One day a friend told me to write a book, and hence my world changed.  I was a kid in a candy store, reaching out for what I believed would be an outlet of imagination.  I learned how to write.

At first, I believed I knew how to build a book.  Heck, I read so many it would be an easy process.  I would sit down and start typing (my handwriting is illegible, and I would not put anyone through reading it, not even myself).  I was sure I knew how to build a character, story, plot, apex and scenery.  I was mistaken.  Even with the knowledge imparted to me by wonderful teachers in my youth, I found myself lacking.  Not when I finished the first book, but afterward, when I started reading it.

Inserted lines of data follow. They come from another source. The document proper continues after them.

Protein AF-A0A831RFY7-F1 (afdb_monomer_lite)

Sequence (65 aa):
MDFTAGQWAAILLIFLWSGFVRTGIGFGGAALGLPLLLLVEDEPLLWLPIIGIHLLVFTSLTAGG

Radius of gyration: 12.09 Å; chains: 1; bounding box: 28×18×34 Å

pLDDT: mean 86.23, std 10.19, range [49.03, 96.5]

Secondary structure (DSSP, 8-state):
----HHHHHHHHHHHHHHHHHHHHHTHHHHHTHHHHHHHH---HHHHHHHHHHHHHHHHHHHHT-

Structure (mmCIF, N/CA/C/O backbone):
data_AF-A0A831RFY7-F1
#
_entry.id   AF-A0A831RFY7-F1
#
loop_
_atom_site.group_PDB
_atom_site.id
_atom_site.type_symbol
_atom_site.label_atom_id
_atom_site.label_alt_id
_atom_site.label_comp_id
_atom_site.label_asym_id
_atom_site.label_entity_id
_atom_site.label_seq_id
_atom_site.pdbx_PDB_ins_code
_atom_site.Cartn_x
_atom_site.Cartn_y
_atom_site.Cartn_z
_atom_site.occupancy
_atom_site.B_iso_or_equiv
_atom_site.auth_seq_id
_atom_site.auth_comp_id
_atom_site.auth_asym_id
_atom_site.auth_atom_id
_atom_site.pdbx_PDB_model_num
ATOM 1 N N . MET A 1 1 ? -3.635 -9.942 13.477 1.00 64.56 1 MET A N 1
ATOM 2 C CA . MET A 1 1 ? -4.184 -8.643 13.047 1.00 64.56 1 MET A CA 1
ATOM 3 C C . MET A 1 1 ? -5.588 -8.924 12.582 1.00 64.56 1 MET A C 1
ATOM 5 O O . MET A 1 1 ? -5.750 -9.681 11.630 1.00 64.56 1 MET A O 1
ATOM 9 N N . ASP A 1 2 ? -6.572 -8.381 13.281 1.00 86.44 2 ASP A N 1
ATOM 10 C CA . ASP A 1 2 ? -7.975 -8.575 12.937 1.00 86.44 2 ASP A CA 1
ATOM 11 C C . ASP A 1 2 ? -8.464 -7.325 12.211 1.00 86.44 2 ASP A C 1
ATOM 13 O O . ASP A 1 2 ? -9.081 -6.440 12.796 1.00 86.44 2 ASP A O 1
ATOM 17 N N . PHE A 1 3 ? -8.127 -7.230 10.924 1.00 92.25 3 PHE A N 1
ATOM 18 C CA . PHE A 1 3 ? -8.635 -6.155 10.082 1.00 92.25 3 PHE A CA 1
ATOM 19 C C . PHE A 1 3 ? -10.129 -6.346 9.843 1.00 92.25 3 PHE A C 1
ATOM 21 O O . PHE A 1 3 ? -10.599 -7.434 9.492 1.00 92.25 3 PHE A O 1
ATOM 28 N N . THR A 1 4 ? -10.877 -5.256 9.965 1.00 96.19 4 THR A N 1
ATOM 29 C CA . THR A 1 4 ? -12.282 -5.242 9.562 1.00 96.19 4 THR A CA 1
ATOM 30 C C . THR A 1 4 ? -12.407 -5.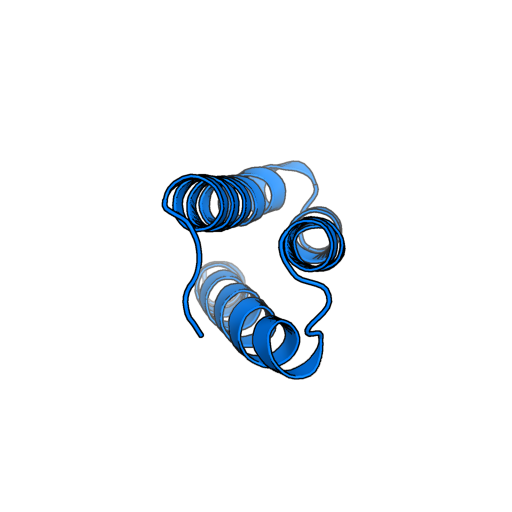458 8.050 1.00 96.19 4 THR A C 1
ATOM 32 O O . THR A 1 4 ? -11.486 -5.177 7.279 1.00 96.19 4 THR A O 1
ATOM 35 N N . ALA A 1 5 ? -13.575 -5.906 7.585 1.00 95.62 5 ALA A N 1
ATOM 36 C CA . ALA A 1 5 ? -13.831 -6.049 6.148 1.00 95.62 5 ALA A CA 1
ATOM 37 C C . ALA A 1 5 ? -13.614 -4.730 5.374 1.00 95.62 5 ALA A C 1
ATOM 39 O O . ALA A 1 5 ? -13.142 -4.748 4.238 1.00 95.62 5 ALA A O 1
ATOM 40 N N . GLY A 1 6 ? -13.910 -3.586 6.003 1.00 96.44 6 GLY A N 1
ATOM 41 C CA . GLY A 1 6 ? -13.671 -2.262 5.426 1.00 96.44 6 GLY A CA 1
ATOM 42 C C . GLY A 1 6 ? -12.185 -1.938 5.274 1.00 96.44 6 GLY A C 1
ATOM 43 O O . GLY A 1 6 ? -11.775 -1.455 4.220 1.00 96.44 6 GLY A O 1
ATOM 44 N N . GLN A 1 7 ? -11.365 -2.262 6.280 1.00 95.06 7 GLN A N 1
ATOM 45 C CA . GLN A 1 7 ? -9.911 -2.094 6.196 1.00 95.06 7 GLN A CA 1
ATOM 46 C C . GLN A 1 7 ? -9.320 -2.982 5.097 1.00 95.06 7 GLN A C 1
ATOM 48 O O . GLN A 1 7 ? -8.550 -2.492 4.277 1.00 95.06 7 GLN A O 1
ATOM 53 N N . TRP A 1 8 ? -9.746 -4.246 4.994 1.00 95.38 8 TRP A N 1
ATOM 54 C CA . TRP A 1 8 ? -9.330 -5.128 3.897 1.00 95.38 8 TRP A CA 1
ATOM 55 C C . TRP A 1 8 ? -9.666 -4.563 2.517 1.00 95.38 8 TRP A C 1
ATOM 57 O O . TRP A 1 8 ? -8.812 -4.555 1.628 1.00 95.38 8 TRP A O 1
ATOM 67 N N . ALA A 1 9 ? -10.890 -4.061 2.338 1.00 96.50 9 ALA A N 1
ATOM 68 C CA . ALA A 1 9 ? -11.301 -3.437 1.086 1.00 96.50 9 ALA A CA 1
ATOM 69 C C . ALA A 1 9 ? -10.443 -2.203 0.755 1.00 96.50 9 ALA A C 1
ATOM 71 O O . ALA A 1 9 ? -10.004 -2.052 -0.386 1.00 96.50 9 ALA A O 1
ATOM 72 N N . ALA A 1 10 ? -10.152 -1.359 1.750 1.00 95.88 10 ALA A N 1
ATOM 73 C CA . ALA A 1 10 ? -9.297 -0.187 1.585 1.00 95.88 10 ALA A CA 1
ATOM 74 C C . ALA A 1 10 ? -7.857 -0.572 1.211 1.00 95.88 10 ALA A C 1
ATOM 76 O O . ALA A 1 10 ? -7.316 -0.023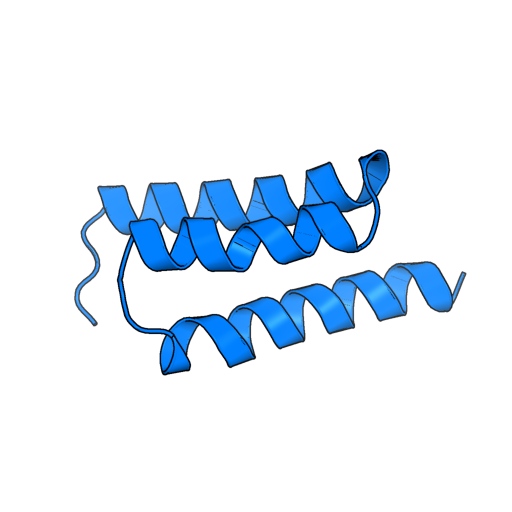 0.254 1.00 95.88 10 ALA A O 1
ATOM 77 N N . ILE A 1 11 ? -7.263 -1.555 1.896 1.00 94.81 11 ILE A N 1
ATOM 78 C CA . ILE A 1 11 ? -5.905 -2.052 1.617 1.00 94.81 11 ILE A CA 1
ATOM 79 C C . ILE A 1 11 ? -5.798 -2.538 0.170 1.00 94.81 11 ILE A C 1
ATOM 81 O O . ILE A 1 11 ? -4.888 -2.125 -0.548 1.00 94.81 11 ILE A O 1
ATOM 85 N N . LEU A 1 12 ? -6.742 -3.373 -0.279 1.00 93.31 12 LEU A N 1
ATOM 86 C CA . LEU A 1 12 ? -6.762 -3.890 -1.651 1.00 93.31 12 LEU A CA 1
ATOM 87 C C . LEU A 1 12 ? -6.916 -2.769 -2.682 1.00 93.31 12 LEU A C 1
ATOM 89 O O . LEU A 1 12 ? -6.219 -2.768 -3.697 1.00 93.31 12 LEU A O 1
ATOM 93 N N . LEU A 1 13 ? -7.794 -1.799 -2.416 1.00 95.00 13 LEU A N 1
ATOM 94 C CA . LEU A 1 13 ? -7.996 -0.657 -3.301 1.00 95.00 13 LEU A CA 1
ATOM 95 C C . LEU A 1 13 ? -6.731 0.203 -3.406 1.00 95.00 13 LEU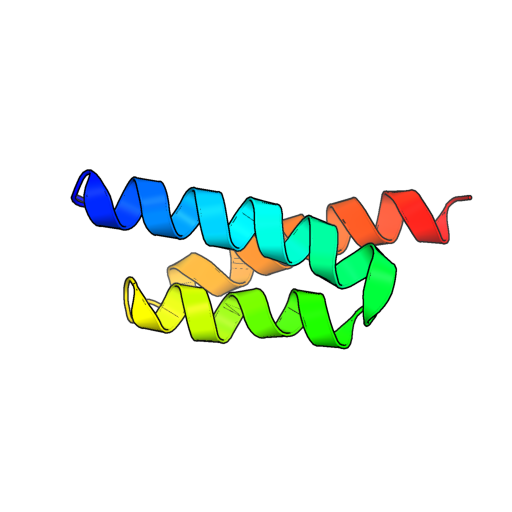 A C 1
ATOM 97 O O . LEU A 1 13 ? -6.346 0.573 -4.514 1.00 95.00 13 LEU A O 1
ATOM 101 N N . ILE A 1 14 ? -6.061 0.473 -2.282 1.00 93.56 14 ILE A N 1
ATOM 102 C CA . ILE A 1 14 ? -4.799 1.225 -2.244 1.00 93.56 14 ILE A CA 1
ATOM 103 C C . ILE A 1 14 ? -3.707 0.475 -3.014 1.00 93.56 14 ILE A C 1
ATOM 105 O O . ILE A 1 14 ? -2.977 1.097 -3.780 1.00 93.56 14 ILE A O 1
ATOM 109 N N . PHE A 1 15 ? -3.635 -0.852 -2.877 1.00 89.75 15 PHE A N 1
ATOM 110 C CA . PHE A 1 15 ? -2.688 -1.703 -3.604 1.00 89.75 15 PHE A CA 1
ATOM 111 C C . PHE A 1 15 ? -2.902 -1.689 -5.123 1.00 89.75 15 PHE A C 1
ATOM 113 O O . PHE A 1 15 ? -1.949 -1.614 -5.900 1.00 89.75 15 PHE A O 1
ATOM 120 N N . LEU A 1 16 ? -4.155 -1.774 -5.569 1.00 89.06 16 LEU A N 1
ATOM 121 C CA . LEU A 1 16 ? -4.489 -1.693 -6.993 1.00 89.06 16 LEU A CA 1
ATOM 122 C C . LEU A 1 16 ? -4.208 -0.290 -7.539 1.00 89.06 16 LEU A C 1
ATOM 124 O O . LEU A 1 16 ? -3.628 -0.137 -8.617 1.00 89.06 16 LEU A O 1
ATOM 128 N N . TRP A 1 17 ? -4.572 0.736 -6.769 1.00 88.69 17 TRP A N 1
ATOM 129 C CA . TRP A 1 17 ? -4.326 2.127 -7.116 1.00 88.69 17 TRP A CA 1
ATOM 130 C C . TRP A 1 17 ? -2.828 2.442 -7.194 1.00 88.69 17 TRP A C 1
ATOM 132 O O . TRP A 1 17 ? -2.413 3.056 -8.171 1.00 88.69 17 TRP A O 1
ATOM 142 N N . SER A 1 18 ? -1.989 1.975 -6.262 1.00 86.44 18 SER A N 1
ATOM 143 C CA . SER A 1 18 ? -0.536 2.217 -6.309 1.00 86.44 18 SER A CA 1
ATOM 144 C C . SER A 1 18 ? 0.103 1.637 -7.571 1.00 86.44 18 SER A C 1
ATOM 146 O O . SER A 1 18 ? 0.974 2.273 -8.170 1.00 86.44 18 SER A O 1
ATOM 148 N N . GLY A 1 19 ? -0.376 0.472 -8.022 1.00 81.31 19 GLY A N 1
ATOM 149 C CA . GLY A 1 19 ? 0.019 -0.132 -9.295 1.00 81.31 19 GLY A CA 1
ATOM 150 C C . GLY A 1 19 ? -0.406 0.698 -10.512 1.00 81.31 19 GLY A C 1
ATOM 151 O O . GLY A 1 19 ? 0.388 0.883 -11.432 1.00 81.31 19 GLY A O 1
ATOM 152 N N . PHE A 1 20 ? -1.622 1.253 -10.505 1.00 81.81 20 PHE A N 1
ATOM 153 C CA . PHE A 1 20 ? -2.112 2.146 -11.563 1.00 81.81 20 PHE A CA 1
ATOM 154 C C . PHE A 1 20 ? -1.368 3.488 -11.593 1.00 81.81 20 PHE A C 1
ATOM 156 O O . PHE A 1 20 ? -0.909 3.933 -12.639 1.00 81.81 20 PHE A O 1
ATOM 163 N N . VAL A 1 21 ? -1.186 4.146 -10.449 1.00 80.00 21 VAL A N 1
ATOM 164 C CA . VAL A 1 21 ? -0.532 5.463 -10.392 1.00 80.00 21 VAL A CA 1
ATOM 165 C C . VAL A 1 21 ? 0.918 5.385 -10.858 1.00 80.00 21 VAL A C 1
ATOM 167 O O . VAL A 1 21 ? 1.420 6.329 -11.470 1.00 80.00 21 VAL A O 1
ATOM 170 N N . ARG A 1 22 ? 1.578 4.243 -10.653 1.00 75.94 22 ARG A N 1
ATOM 171 C CA . ARG A 1 22 ? 2.908 3.984 -11.196 1.00 75.94 22 ARG A CA 1
ATOM 172 C C . ARG A 1 22 ? 2.982 4.165 -12.713 1.00 75.94 22 ARG A C 1
ATOM 174 O O . ARG A 1 22 ? 3.994 4.664 -13.197 1.00 75.94 22 ARG A O 1
ATOM 181 N N . THR A 1 23 ? 1.946 3.794 -13.467 1.00 69.31 23 THR A N 1
ATOM 182 C CA . THR A 1 23 ? 1.956 3.953 -14.930 1.00 69.31 23 THR A CA 1
ATOM 183 C C . THR A 1 23 ? 1.795 5.412 -15.364 1.00 69.31 23 THR A C 1
ATOM 185 O O . THR A 1 23 ? 2.129 5.732 -16.498 1.00 69.31 23 THR A O 1
ATOM 188 N N . GLY A 1 24 ? 1.295 6.293 -14.486 1.00 72.31 24 GLY A N 1
ATOM 189 C CA . GLY A 1 24 ? 1.086 7.720 -14.767 1.00 72.31 24 GLY A CA 1
ATOM 190 C C . GLY A 1 24 ? 2.143 8.650 -14.157 1.00 72.31 24 GLY A C 1
ATOM 191 O O . GLY A 1 24 ? 2.825 9.368 -14.879 1.00 72.31 24 GLY A O 1
ATOM 192 N N . ILE A 1 25 ? 2.282 8.647 -12.825 1.00 71.12 25 ILE A N 1
ATOM 193 C CA . ILE A 1 25 ? 3.176 9.542 -12.052 1.00 71.12 25 ILE A CA 1
ATOM 194 C C . ILE A 1 25 ? 4.567 8.905 -11.852 1.00 71.12 25 ILE A C 1
ATOM 196 O O . ILE A 1 25 ? 5.513 9.5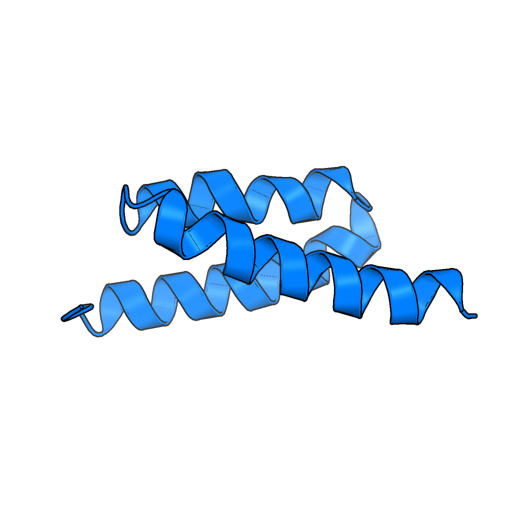50 -11.398 1.00 71.12 25 ILE A O 1
ATOM 200 N N . GLY A 1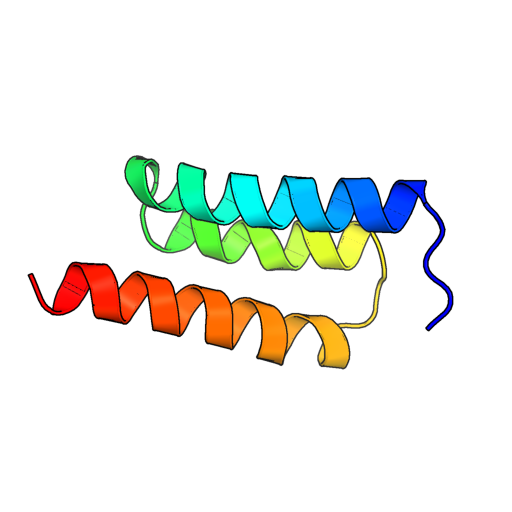 26 ? 4.725 7.627 -12.202 1.00 75.31 26 GLY A N 1
ATOM 201 C CA . GLY A 1 26 ? 5.966 6.893 -11.996 1.00 75.31 26 GLY A CA 1
ATOM 202 C C . GLY A 1 26 ? 6.171 6.510 -10.531 1.00 75.31 26 GLY A C 1
ATOM 203 O O . GLY A 1 26 ? 5.229 6.238 -9.784 1.00 75.31 26 GLY A O 1
ATOM 204 N N . PHE A 1 27 ? 7.433 6.478 -10.109 1.00 72.25 27 PHE A N 1
ATOM 205 C CA . PHE A 1 27 ? 7.835 5.939 -8.808 1.00 72.25 27 PHE A CA 1
ATOM 206 C C . PHE A 1 27 ? 7.228 6.703 -7.616 1.00 72.25 27 PHE A C 1
ATOM 208 O O . PHE A 1 27 ? 6.815 6.094 -6.630 1.00 72.25 27 PHE A O 1
ATOM 215 N N . GLY A 1 28 ? 7.116 8.033 -7.721 1.00 73.31 28 GLY A N 1
ATOM 216 C CA . GLY A 1 28 ? 6.621 8.887 -6.636 1.00 73.31 28 GLY A CA 1
ATOM 217 C C . GLY A 1 28 ? 5.155 8.642 -6.280 1.00 73.31 28 GLY A C 1
ATOM 218 O O . GLY A 1 28 ? 4.785 8.705 -5.113 1.00 73.31 28 GLY A O 1
ATOM 219 N N . GLY A 1 29 ? 4.322 8.290 -7.258 1.00 76.25 29 GLY A N 1
ATOM 220 C CA . GLY A 1 29 ? 2.914 8.007 -7.002 1.00 76.25 29 GLY A CA 1
ATOM 221 C C . GLY A 1 29 ? 2.668 6.626 -6.386 1.00 76.25 29 GLY A C 1
ATOM 222 O O . GLY A 1 29 ? 1.754 6.470 -5.585 1.00 76.25 29 GLY A O 1
ATOM 223 N N . ALA A 1 30 ? 3.537 5.649 -6.659 1.00 79.12 30 ALA A N 1
ATOM 224 C CA . ALA A 1 30 ? 3.515 4.371 -5.948 1.00 79.12 30 ALA A CA 1
ATOM 225 C C . ALA A 1 30 ? 3.986 4.524 -4.484 1.00 79.12 30 ALA A C 1
ATOM 227 O O . ALA A 1 30 ? 3.467 3.850 -3.595 1.00 79.12 30 ALA A O 1
ATOM 228 N N . ALA A 1 31 ? 4.897 5.469 -4.209 1.00 81.38 31 ALA A N 1
ATOM 229 C CA . ALA A 1 31 ? 5.317 5.815 -2.848 1.00 81.38 31 ALA A CA 1
ATOM 230 C C . ALA A 1 31 ? 4.193 6.454 -2.005 1.00 81.38 31 ALA A C 1
ATOM 232 O O . ALA A 1 31 ? 4.217 6.332 -0.781 1.00 81.38 31 ALA A O 1
ATOM 233 N N . LEU A 1 32 ? 3.170 7.056 -2.635 1.00 88.31 32 LEU A N 1
ATOM 234 C CA . LEU A 1 32 ? 1.961 7.533 -1.944 1.00 88.31 32 LEU A CA 1
ATOM 235 C C . LEU A 1 32 ? 1.082 6.391 -1.404 1.00 88.31 32 LEU A C 1
ATOM 237 O O . LEU A 1 32 ? 0.217 6.642 -0.570 1.00 88.31 32 LEU A O 1
ATOM 241 N N . GLY A 1 33 ? 1.312 5.139 -1.816 1.00 90.56 33 GLY A N 1
ATOM 242 C CA . GLY A 1 33 ? 0.618 3.985 -1.241 1.00 90.56 33 GLY A CA 1
ATOM 243 C C . GLY A 1 33 ? 0.896 3.815 0.256 1.00 90.56 33 GLY A C 1
ATOM 244 O O . GLY A 1 33 ? -0.020 3.521 1.014 1.00 90.56 33 GLY A O 1
ATOM 245 N N . LEU A 1 34 ? 2.129 4.076 0.709 1.00 92.81 34 LEU A N 1
ATOM 246 C CA . LEU A 1 34 ? 2.507 3.941 2.120 1.00 92.81 34 LEU A CA 1
ATOM 247 C C . LEU A 1 34 ? 1.724 4.882 3.062 1.00 92.81 34 LEU A C 1
ATOM 249 O O . LEU A 1 34 ? 1.119 4.371 4.002 1.00 92.81 34 LEU A O 1
ATOM 253 N N . PRO A 1 35 ? 1.669 6.214 2.847 1.00 93.00 35 PRO A N 1
ATOM 254 C CA . PRO A 1 35 ? 0.885 7.097 3.710 1.00 93.00 35 PRO A CA 1
ATOM 255 C C . PRO A 1 35 ? -0.621 6.792 3.684 1.00 93.00 35 PRO A C 1
ATOM 257 O O . PRO A 1 35 ? -1.288 6.994 4.693 1.00 93.00 35 PRO A O 1
ATOM 260 N N . LEU A 1 36 ? -1.162 6.266 2.577 1.00 94.12 36 LEU A N 1
ATOM 261 C CA . LEU A 1 36 ? -2.560 5.819 2.529 1.00 94.12 36 LEU A CA 1
ATOM 262 C C . LEU A 1 3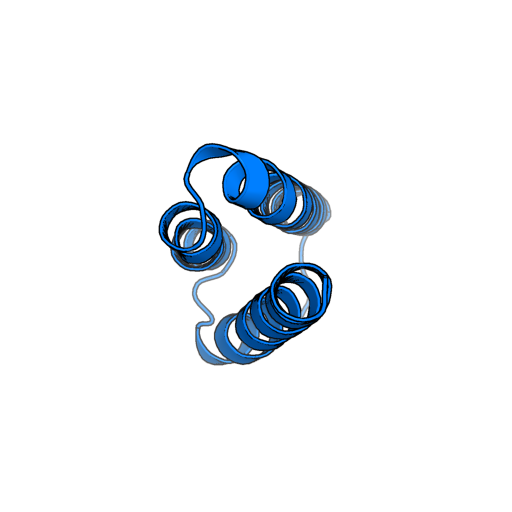6 ? -2.794 4.542 3.343 1.00 94.12 36 LEU A C 1
ATOM 264 O O . LEU A 1 36 ? -3.819 4.430 4.006 1.00 94.12 36 LEU A O 1
ATOM 268 N N . LEU A 1 37 ? -1.854 3.593 3.326 1.00 94.50 37 LEU A N 1
ATOM 269 C CA . LEU A 1 37 ? -1.931 2.384 4.152 1.00 94.50 37 LEU A CA 1
ATOM 270 C C . LEU A 1 37 ? -1.820 2.711 5.647 1.00 94.50 37 LEU A C 1
ATOM 272 O O . LEU A 1 37 ? -2.575 2.159 6.442 1.00 94.50 37 LEU A O 1
ATOM 276 N N . LEU A 1 38 ? -0.965 3.673 6.010 1.00 95.00 38 LEU A N 1
ATOM 277 C CA . LEU A 1 38 ? -0.856 4.184 7.383 1.00 95.00 38 LEU A CA 1
ATOM 278 C C . LEU A 1 38 ? -2.143 4.857 7.878 1.00 95.00 38 LEU A C 1
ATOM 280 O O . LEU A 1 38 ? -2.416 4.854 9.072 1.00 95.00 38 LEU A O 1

A long-time friend told me the truth of it, there was really good writing in the book, and really bad writing.  I believe I can identify it now, after working with writing groups and taking courses both on and off line.  I found others seeking me out for advice after I had honed my craft.  Now, after working on releasing my second full novel, I look back and see the road was a hard path, not an easy walk.  All things in life worth having are difficult to achieve, for if they were easy, everyone would be happy.

Today, people seek me out to help them with their novels, to critique prose they put to paper, and generally ask for advice.  It is flattering, when a person who dislikes Science Fiction readers your work and gets hooked.  So far I have caused such to happen in several readers.  I have been flattered by some, and embarrassed by others.  But I still write.

Enjoy what you read here.  Some is raw writing without edits, some is polished work, but all is for your enjoyment.